The only way you're supposed to actually be able to find them is with their user object's GUID.
https://learn.microsoft.com/en-us/answers/questions/81053/user-principal-name-and-ext.html
There is a reliable way to get the emails address using the Open ID mechanism. With openid as a scope, you can get the userinfo_endpoint endpoint from https://login.microsoftonline.com/common/v2.0/.well-known/openid-configuration
GET https://graph.microsoft.com/oidc/userinfo (this endpoint shouldn't be hard coded)
{
"sub": "uniqueid",
"name": "Name",
"family_name": "Name",
"given_name": "Name",
"picture": "https://graph.microsoft.com/v1.0/me/photo/$value",
"email": "email#example.com"
}
https://learn.microsoft.com/en-us/azure/active-directory/develop/userinfo
Such a seemingly simple thing and yet so complex. My strategy:
var users = await graphClient.Users.Request()

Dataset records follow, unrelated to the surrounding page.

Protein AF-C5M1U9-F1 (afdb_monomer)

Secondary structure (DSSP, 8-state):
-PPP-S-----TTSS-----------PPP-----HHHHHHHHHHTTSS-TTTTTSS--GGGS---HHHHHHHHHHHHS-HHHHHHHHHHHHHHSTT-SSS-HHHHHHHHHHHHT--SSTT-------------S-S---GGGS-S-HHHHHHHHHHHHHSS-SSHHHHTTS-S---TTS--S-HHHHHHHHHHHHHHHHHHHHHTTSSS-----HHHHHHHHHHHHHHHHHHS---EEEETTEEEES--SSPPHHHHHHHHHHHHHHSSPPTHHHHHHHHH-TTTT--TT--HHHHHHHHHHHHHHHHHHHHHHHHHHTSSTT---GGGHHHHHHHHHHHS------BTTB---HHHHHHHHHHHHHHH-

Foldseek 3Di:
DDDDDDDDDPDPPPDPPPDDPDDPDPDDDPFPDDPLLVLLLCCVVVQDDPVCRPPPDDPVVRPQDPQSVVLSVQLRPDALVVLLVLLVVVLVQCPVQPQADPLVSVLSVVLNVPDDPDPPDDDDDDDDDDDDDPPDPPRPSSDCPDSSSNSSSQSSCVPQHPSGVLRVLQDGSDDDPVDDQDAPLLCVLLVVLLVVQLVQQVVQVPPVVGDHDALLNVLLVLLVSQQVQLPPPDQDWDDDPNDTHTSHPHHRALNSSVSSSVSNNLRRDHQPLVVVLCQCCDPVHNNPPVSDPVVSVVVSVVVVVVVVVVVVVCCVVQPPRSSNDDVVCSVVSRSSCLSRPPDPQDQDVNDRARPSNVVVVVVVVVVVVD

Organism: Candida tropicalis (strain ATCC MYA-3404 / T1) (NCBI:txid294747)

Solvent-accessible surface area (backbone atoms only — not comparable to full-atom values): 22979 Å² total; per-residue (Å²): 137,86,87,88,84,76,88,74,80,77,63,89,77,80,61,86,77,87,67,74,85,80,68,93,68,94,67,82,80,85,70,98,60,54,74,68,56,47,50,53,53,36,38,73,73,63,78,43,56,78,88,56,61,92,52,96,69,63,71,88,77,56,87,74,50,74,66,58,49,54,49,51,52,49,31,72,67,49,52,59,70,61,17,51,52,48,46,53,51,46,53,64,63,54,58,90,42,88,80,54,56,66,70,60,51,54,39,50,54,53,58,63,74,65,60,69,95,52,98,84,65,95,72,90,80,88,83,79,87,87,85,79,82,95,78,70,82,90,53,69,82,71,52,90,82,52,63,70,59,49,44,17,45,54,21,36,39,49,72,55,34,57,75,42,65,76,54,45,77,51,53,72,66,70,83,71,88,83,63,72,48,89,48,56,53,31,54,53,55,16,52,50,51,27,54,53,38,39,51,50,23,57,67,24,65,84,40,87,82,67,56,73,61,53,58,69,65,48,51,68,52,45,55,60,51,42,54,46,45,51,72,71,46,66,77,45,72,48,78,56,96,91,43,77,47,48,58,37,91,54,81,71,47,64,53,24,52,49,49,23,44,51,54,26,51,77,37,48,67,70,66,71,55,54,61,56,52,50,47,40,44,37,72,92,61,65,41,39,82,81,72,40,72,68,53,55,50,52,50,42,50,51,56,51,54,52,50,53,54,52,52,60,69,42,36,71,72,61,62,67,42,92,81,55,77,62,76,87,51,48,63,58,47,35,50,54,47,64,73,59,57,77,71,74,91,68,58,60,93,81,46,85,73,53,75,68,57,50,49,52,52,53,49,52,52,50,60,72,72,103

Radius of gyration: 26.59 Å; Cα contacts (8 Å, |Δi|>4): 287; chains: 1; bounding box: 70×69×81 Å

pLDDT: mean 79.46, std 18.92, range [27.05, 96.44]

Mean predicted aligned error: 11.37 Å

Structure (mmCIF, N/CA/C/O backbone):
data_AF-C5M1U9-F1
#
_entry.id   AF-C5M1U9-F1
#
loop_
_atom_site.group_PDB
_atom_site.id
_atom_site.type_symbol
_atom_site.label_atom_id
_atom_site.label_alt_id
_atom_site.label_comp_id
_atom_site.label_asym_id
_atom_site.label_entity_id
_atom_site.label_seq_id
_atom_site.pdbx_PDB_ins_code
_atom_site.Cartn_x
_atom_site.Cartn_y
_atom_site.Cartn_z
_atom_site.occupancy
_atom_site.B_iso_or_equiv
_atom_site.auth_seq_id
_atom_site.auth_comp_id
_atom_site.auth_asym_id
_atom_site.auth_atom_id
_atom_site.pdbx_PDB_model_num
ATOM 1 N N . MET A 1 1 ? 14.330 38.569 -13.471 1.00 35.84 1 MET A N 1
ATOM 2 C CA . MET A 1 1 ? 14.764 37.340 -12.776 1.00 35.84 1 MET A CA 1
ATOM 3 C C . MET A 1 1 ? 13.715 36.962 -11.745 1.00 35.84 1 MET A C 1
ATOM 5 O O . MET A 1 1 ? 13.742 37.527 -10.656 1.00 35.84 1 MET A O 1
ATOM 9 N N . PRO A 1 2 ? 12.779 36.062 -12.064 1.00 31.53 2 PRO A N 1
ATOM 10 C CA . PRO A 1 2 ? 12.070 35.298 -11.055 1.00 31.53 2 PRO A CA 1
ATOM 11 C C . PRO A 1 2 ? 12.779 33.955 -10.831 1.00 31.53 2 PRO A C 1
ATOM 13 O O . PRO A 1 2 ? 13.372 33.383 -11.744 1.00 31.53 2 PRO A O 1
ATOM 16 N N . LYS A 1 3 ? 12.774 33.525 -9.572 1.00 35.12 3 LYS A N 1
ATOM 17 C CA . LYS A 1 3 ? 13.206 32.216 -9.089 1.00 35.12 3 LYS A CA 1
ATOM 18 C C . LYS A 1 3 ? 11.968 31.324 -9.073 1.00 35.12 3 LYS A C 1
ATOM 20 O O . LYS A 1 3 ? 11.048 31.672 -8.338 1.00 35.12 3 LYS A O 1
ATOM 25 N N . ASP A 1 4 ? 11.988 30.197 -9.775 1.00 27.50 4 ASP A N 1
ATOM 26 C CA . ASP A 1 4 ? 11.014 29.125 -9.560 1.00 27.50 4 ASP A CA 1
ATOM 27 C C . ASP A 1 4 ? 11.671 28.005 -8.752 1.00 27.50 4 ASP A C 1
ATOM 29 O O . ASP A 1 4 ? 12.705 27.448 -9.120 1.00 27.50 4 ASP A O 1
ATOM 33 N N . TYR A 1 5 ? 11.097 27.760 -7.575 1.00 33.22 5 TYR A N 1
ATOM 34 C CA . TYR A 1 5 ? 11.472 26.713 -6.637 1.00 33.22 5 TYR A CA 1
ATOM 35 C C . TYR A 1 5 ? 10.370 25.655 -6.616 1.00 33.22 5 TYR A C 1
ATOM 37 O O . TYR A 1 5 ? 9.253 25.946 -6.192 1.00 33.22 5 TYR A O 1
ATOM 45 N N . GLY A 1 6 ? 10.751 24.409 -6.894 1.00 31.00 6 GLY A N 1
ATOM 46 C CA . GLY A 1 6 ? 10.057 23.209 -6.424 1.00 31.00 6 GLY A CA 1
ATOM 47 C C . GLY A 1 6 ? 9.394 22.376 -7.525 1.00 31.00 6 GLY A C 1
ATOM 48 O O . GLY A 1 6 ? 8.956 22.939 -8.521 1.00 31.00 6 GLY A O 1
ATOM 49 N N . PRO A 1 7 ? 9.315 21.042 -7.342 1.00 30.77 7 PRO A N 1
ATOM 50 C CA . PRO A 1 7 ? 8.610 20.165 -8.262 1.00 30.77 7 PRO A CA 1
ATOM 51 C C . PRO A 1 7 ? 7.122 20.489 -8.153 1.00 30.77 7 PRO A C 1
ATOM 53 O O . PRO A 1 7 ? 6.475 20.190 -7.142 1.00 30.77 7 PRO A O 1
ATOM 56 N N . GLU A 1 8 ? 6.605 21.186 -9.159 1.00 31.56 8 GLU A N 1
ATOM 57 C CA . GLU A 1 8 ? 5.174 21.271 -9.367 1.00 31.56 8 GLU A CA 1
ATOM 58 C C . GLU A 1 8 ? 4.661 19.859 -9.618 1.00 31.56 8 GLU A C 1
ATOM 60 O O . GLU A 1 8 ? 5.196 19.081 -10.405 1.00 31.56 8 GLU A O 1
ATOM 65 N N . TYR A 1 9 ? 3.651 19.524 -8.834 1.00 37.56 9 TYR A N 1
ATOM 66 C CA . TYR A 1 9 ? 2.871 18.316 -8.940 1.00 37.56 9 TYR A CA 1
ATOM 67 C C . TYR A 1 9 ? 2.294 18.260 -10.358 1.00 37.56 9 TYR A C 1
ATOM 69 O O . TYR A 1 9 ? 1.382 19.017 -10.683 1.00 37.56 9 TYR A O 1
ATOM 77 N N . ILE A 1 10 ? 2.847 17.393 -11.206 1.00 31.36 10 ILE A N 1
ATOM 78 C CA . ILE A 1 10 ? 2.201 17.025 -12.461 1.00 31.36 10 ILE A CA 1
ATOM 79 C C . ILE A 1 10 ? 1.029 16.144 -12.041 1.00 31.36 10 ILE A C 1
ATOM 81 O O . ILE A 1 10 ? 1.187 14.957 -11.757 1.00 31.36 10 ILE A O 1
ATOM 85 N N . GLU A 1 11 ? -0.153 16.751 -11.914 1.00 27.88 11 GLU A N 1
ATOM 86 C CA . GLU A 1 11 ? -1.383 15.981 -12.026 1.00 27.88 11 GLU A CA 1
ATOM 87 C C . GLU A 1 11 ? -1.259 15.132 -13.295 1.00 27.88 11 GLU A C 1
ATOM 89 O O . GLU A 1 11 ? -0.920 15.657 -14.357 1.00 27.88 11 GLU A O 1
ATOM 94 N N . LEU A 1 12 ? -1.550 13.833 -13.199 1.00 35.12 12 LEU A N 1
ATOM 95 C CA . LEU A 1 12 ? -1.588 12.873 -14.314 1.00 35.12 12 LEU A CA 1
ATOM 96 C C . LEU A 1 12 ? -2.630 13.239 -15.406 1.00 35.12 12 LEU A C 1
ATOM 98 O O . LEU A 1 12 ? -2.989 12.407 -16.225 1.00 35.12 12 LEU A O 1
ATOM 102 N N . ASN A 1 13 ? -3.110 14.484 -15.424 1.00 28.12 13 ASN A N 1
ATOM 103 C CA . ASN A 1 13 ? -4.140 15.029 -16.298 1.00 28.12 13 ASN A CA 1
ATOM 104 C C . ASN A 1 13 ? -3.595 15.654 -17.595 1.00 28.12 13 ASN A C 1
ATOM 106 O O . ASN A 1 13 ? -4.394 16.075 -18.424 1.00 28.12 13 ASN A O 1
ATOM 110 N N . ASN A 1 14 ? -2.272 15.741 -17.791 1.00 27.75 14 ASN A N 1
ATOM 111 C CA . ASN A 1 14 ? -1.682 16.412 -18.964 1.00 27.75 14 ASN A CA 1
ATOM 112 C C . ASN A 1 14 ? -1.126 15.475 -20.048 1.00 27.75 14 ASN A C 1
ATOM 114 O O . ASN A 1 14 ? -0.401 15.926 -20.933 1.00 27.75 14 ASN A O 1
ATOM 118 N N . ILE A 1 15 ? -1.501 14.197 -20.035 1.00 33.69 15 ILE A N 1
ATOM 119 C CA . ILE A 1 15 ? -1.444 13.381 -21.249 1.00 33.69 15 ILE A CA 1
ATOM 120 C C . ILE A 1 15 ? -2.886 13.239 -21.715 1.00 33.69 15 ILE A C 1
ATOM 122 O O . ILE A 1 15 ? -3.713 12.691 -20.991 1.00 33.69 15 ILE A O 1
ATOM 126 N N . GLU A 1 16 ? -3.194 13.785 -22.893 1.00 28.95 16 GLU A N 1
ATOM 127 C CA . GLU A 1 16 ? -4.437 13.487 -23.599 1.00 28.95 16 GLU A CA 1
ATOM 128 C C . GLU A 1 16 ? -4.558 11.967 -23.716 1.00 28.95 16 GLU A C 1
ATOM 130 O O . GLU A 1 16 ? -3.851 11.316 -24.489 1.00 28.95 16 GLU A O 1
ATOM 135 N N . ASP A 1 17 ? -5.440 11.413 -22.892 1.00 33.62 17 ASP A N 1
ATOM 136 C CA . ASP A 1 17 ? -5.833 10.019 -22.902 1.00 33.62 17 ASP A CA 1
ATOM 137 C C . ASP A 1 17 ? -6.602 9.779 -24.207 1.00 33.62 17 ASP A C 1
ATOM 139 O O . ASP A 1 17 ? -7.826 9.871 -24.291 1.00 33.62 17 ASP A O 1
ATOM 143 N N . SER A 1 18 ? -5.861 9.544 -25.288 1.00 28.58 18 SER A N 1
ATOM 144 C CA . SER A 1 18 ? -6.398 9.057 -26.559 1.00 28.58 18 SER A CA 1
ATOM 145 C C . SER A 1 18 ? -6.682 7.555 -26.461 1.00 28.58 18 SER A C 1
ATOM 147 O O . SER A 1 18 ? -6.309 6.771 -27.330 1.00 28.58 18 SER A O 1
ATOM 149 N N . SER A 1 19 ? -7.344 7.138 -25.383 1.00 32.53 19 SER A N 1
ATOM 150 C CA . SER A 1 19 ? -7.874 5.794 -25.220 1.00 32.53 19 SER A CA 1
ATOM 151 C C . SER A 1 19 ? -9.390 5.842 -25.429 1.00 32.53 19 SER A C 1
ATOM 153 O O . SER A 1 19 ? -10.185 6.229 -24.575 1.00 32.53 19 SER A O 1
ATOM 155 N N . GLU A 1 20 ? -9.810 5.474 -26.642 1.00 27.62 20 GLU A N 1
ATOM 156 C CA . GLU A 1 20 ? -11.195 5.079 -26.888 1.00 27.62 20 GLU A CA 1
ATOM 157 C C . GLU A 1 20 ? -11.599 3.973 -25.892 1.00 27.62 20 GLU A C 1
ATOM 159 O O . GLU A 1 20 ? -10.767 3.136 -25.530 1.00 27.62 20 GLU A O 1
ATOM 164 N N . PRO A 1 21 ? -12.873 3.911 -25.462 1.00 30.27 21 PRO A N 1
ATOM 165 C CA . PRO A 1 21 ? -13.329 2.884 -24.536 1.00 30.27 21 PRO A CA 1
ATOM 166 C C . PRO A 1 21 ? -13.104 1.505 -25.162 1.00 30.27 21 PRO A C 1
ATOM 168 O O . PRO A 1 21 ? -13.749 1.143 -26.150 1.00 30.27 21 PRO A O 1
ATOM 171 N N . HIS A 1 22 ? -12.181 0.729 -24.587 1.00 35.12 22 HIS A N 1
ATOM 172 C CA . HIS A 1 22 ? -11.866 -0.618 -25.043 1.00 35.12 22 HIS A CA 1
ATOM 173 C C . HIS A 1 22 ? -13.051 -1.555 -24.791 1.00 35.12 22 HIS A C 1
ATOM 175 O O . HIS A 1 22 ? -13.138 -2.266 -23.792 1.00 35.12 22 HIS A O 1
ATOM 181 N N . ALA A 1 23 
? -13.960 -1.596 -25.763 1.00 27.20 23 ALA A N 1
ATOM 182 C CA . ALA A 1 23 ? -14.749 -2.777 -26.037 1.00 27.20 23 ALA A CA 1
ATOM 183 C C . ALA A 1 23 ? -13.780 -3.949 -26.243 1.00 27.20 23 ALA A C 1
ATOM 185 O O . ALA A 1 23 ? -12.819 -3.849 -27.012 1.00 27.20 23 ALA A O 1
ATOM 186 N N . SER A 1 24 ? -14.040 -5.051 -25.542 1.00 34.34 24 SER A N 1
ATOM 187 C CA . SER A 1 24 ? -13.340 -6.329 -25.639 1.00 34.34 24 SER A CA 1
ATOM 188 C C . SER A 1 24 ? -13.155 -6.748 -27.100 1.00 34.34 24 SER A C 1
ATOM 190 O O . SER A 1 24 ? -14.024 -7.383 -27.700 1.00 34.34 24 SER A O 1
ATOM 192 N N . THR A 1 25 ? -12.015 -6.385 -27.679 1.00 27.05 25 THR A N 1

.Filter($"userPrincipalName eq '{targetEmail}' or mail eq '{targetEmail}'")
.GetAsync();
If all you have is the email address you can't get around the possibility of more than one hit and letting your user pick the right one. Which makes sense, since if you're ever adding people to something in the Azure portal or DevOps it's the same thing.
But at least this way you should have both your internal users (via userPrincipalName) and guests (via mail) covered in one query.